* [Requirement]:
What lines in the records include the string "backbone"? Return each one.

* [Provided data]:
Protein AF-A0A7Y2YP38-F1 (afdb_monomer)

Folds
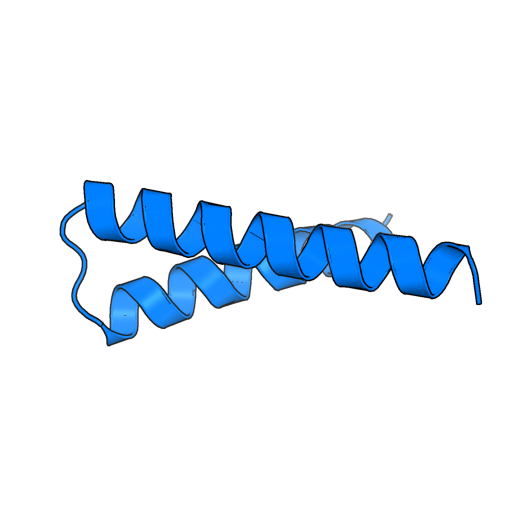eek 3Di:
DVVVVVLVVQLV
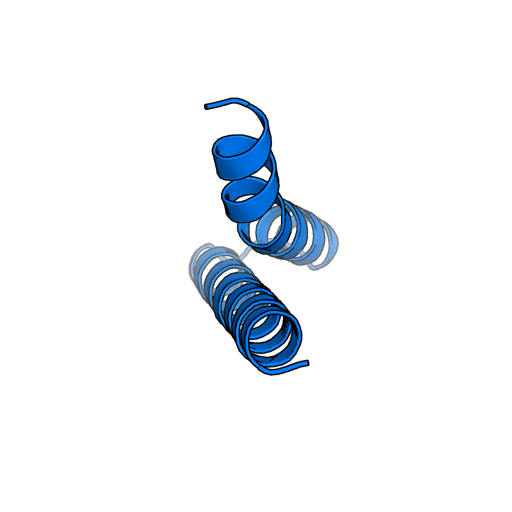VQLVVQLVVCVVVVHDPVSSNVSSVCRSCVVVVVVVVD

Secondary structure (DSSP, 8-state):
-HHHHHHHHHHHHHHHHHHHHHHHTT--HHHHHHHHHHHHHHHHHHHHH-

Solvent-accessible surface area (backbone atoms only — not comparable to full-atom values): 2627 Å² total; per-residue (Å²): 107,73,66,56,54,52,49,52,52,49,33,52,52,30,25,52,50,20,35,53,53,25,53,76,67,68,46,53,74,66,55,20,50,52,42,12,48,50,46,26,48,46,60,55,54,52,60,76,74,108

Mean predicted aligned error: 2.64 Å

Nearest PDB structures (foldseek):
  7vae-assembly1_A  TM=8.832E-01  e=6.531E+00  Bos taurus

pLDDT: mean 95.47, std 3.56, range [78.5, 98.25]

Structure (mmCIF, N/CA/C/O backbone):
data_AF-A0A7Y2YP38-F1
#
_entry.id   AF-A0A7Y2YP38-F1
#
loop_
_atom_site.group_PDB
_atom_site.id
_atom_site.type_symbol
_atom_site.label_atom_id
_atom_site.label_alt_id
_atom_site.label_comp_id
_atom_site.label_asym_id
_atom_site.label_entity_id
_atom_site.label_seq_id
_atom_site.pdbx_PDB_ins_code
_atom_site.Cartn_x
_atom_site.Cartn_y
_atom_site.Cartn_z
_atom_site.occupancy
_atom_site.B_iso_or_equiv
_atom_site.auth_seq_id
_atom_site.auth_comp_id
_atom_site.auth_asym_id
_atom_site.auth_atom_id
_atom_site.pdbx_PDB_model_num
ATOM 1 N N . MET A 1 1 ? 6.045 -3.993 -20.392 1.00 78.50 1 MET A N 1
ATOM 2 C CA . MET A 1 1 ? 5.377 -5.303 -20.243 1.00 78.50 1 MET A CA 1
ATOM 3 C C . MET A 1 1 ? 5.813 -6.032 -18.979 1.00 78.50 1 MET A C 1
ATOM 5 O O . MET A 1 1 ? 5.098 -5.898 -18.005 1.00 78.50 1 MET A O 1
ATOM 9 N N . PHE A 1 2 ? 6.974 
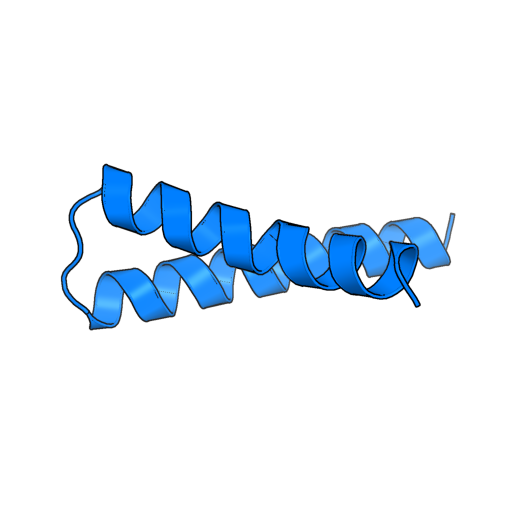-6.698 -18.913 1.00 91.31 2 PHE A N 1
ATOM 10 C CA . PHE A 1 2 ? 7.341 -7.505 -17.728 1.00 91.31 2 PHE A CA 1
ATOM 11 C C . PHE A 1 2 ? 7.378 -6.720 -16.399 1.00 91.31 2 PHE A C 1
ATOM 13 O O . PHE A 1 2 ? 6.752 -7.129 -15.426 1.00 91.31 2 PHE A O 1
ATOM 20 N N . ILE A 1 3 ? 8.032 -5.552 -16.376 1.00 90.19 3 ILE A N 1
ATOM 21 C CA . ILE A 1 3 ? 8.103 -4.695 -15.177 1.00 90.19 3 ILE A CA 1
ATOM 22 C C . ILE A 1 3 ? 6.715 -4.212 -14.734 1.00 90.19 3 ILE A C 1
ATOM 24 O O . ILE A 1 3 ? 6.413 -4.244 -13.549 1.00 90.19 3 ILE A O 1
ATOM 28 N N . GLN A 1 4 ? 5.844 -3.834 -15.676 1.00 91.12 4 GLN A N 1
ATOM 29 C CA . GLN A 1 4 ? 4.475 -3.397 -15.365 1.00 91.12 4 GLN A CA 1
ATOM 30 C C . GLN A 1 4 ? 3.650 -4.517 -14.726 1.00 91.12 4 GLN A C 1
ATOM 32 O O . GLN A 1 4 ? 2.882 -4.258 -13.808 1.00 91.12 4 GLN A O 1
ATOM 37 N N . THR A 1 5 ? 3.821 -5.763 -15.177 1.00 95.25 5 THR A N 1
ATOM 38 C CA . THR A 1 5 ? 3.151 -6.916 -14.563 1.00 95.2
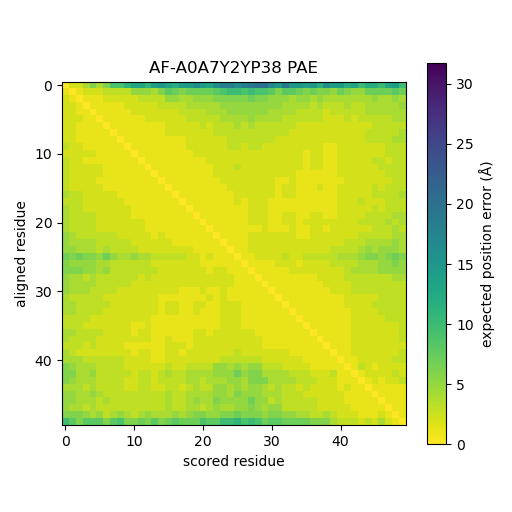5 5 THR A CA 1
ATOM 39 C C . THR A 1 5 ? 3.579 -7.097 -13.108 1.00 95.25 5 THR A C 1
ATOM 41 O O . THR A 1 5 ? 2.729 -7.313 -12.249 1.00 95.25 5 THR A O 1
ATOM 44 N N . ILE A 1 6 ? 4.878 -6.979 -12.821 1.00 94.19 6 ILE A N 1
ATOM 45 C CA . ILE A 1 6 ? 5.400 -7.074 -11.450 1.00 94.19 6 ILE A CA 1
ATOM 46 C C . ILE A 1 6 ? 4.886 -5.915 -10.594 1.00 94.19 6 ILE A C 1
ATOM 48 O O . ILE A 1 6 ? 4.508 -6.144 -9.450 1.00 94.19 6 ILE A O 1
ATOM 52 N N . ASP A 1 7 ? 4.820 -4.703 -11.148 1.00 93.00 7 ASP A N 1
ATOM 53 C CA . ASP A 1 7 ? 4.322 -3.529 -10.428 1.00 93.00 7 ASP A CA 1
ATOM 54 C C . ASP A 1 7 ? 2.861 -3.722 -10.008 1.00 93.00 7 ASP A C 1
ATOM 56 O O . ASP A 1 7 ? 2.529 -3.584 -8.835 1.00 93.00 7 ASP A O 1
ATOM 60 N N . ILE A 1 8 ? 2.005 -4.164 -10.937 1.00 94.88 8 ILE A N 1
ATOM 61 C CA . ILE A 1 8 ? 0.592 -4.451 -10.655 1.00 94.88 8 ILE A CA 1
ATOM 62 C C . ILE A 1 8 ? 0.458 -5.553 -9.596 1.00 94.88 8 ILE A C 1
ATOM 64 O O . ILE A 1 8 ? -0.339 -5.420 -8.667 1.00 94.88 8 ILE A O 1
ATOM 68 N N . LEU A 1 9 ? 1.243 -6.631 -9.703 1.00 96.62 9 LEU A N 1
ATOM 69 C CA . LEU A 1 9 ? 1.241 -7.706 -8.706 1.00 96.62 9 LEU A CA 1
ATOM 70 C C . LEU A 1 9 ? 1.677 -7.204 -7.325 1.00 96.62 9 LEU A C 1
ATOM 72 O O . LEU A 1 9 ? 1.049 -7.554 -6.326 1.00 96.62 9 LEU A O 1
ATOM 76 N N . GLY A 1 10 ? 2.705 -6.357 -7.269 1.00 95.56 10 GLY A N 1
ATOM 77 C CA . GLY A 1 10 ? 3.164 -5.709 -6.046 1.00 95.56 10 GLY A CA 1
ATOM 78 C C . GLY A 1 10 ? 2.078 -4.833 -5.425 1.00 95.56 10 GLY A C 1
ATOM 79 O O . GLY A 1 10 ? 1.774 -4.984 -4.244 1.00 95.56 10 GLY A O 1
ATOM 80 N N . THR A 1 11 ? 1.425 -3.981 -6.219 1.00 96.19 11 THR A N 1
ATOM 81 C CA . THR A 1 11 ? 0.318 -3.131 -5.760 1.00 96.19 11 THR A CA 1
ATOM 82 C C . THR A 1 11 ? -0.836 -3.959 -5.192 1.00 96.19 11 THR A C 1
ATOM 84 O O . THR A 1 11 ? -1.345 -3.637 -4.119 1.00 96.19 11 THR A O 1
ATOM 87 N N . ILE A 1 12 ? -1.226 -5.054 -5.858 1.00 97.25 12 ILE A N 1
ATOM 88 C CA . ILE A 1 12 ? -2.279 -5.958 -5.367 1.00 97.25 12 ILE A CA 1
ATOM 89 C C . ILE A 1 12 ? -1.858 -6.607 -4.042 1.00 97.25 12 ILE A C 1
ATOM 91 O O . ILE A 1 12 ? -2.634 -6.607 -3.084 1.00 97.25 12 ILE A O 1
ATOM 95 N N . ALA A 1 13 ? -0.632 -7.129 -3.958 1.00 97.50 13 ALA A N 1
ATOM 96 C CA . ALA A 1 13 ? -0.118 -7.754 -2.742 1.00 97.50 13 ALA A CA 1
ATOM 97 C C . ALA A 1 13 ? -0.095 -6.770 -1.557 1.00 97.50 13 ALA A C 1
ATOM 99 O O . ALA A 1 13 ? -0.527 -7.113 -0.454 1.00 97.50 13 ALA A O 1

* [Final answer]:
Solvent-accessible surface area (backbone atoms only — not comparable to full-atom values): 2627 Å² total; per-residue (Å²): 107,73,66,56,54,52,49,52,52,49,33,52,52,30,25,52,50,20,35,53,53,25,53,76,67,68,46,53,74,66,55,20,50,52,42,12,48,50,46,26,48,46,60,55,54,52,60,76,74,108
Structure (mmCIF, N/CA/C/O backbone):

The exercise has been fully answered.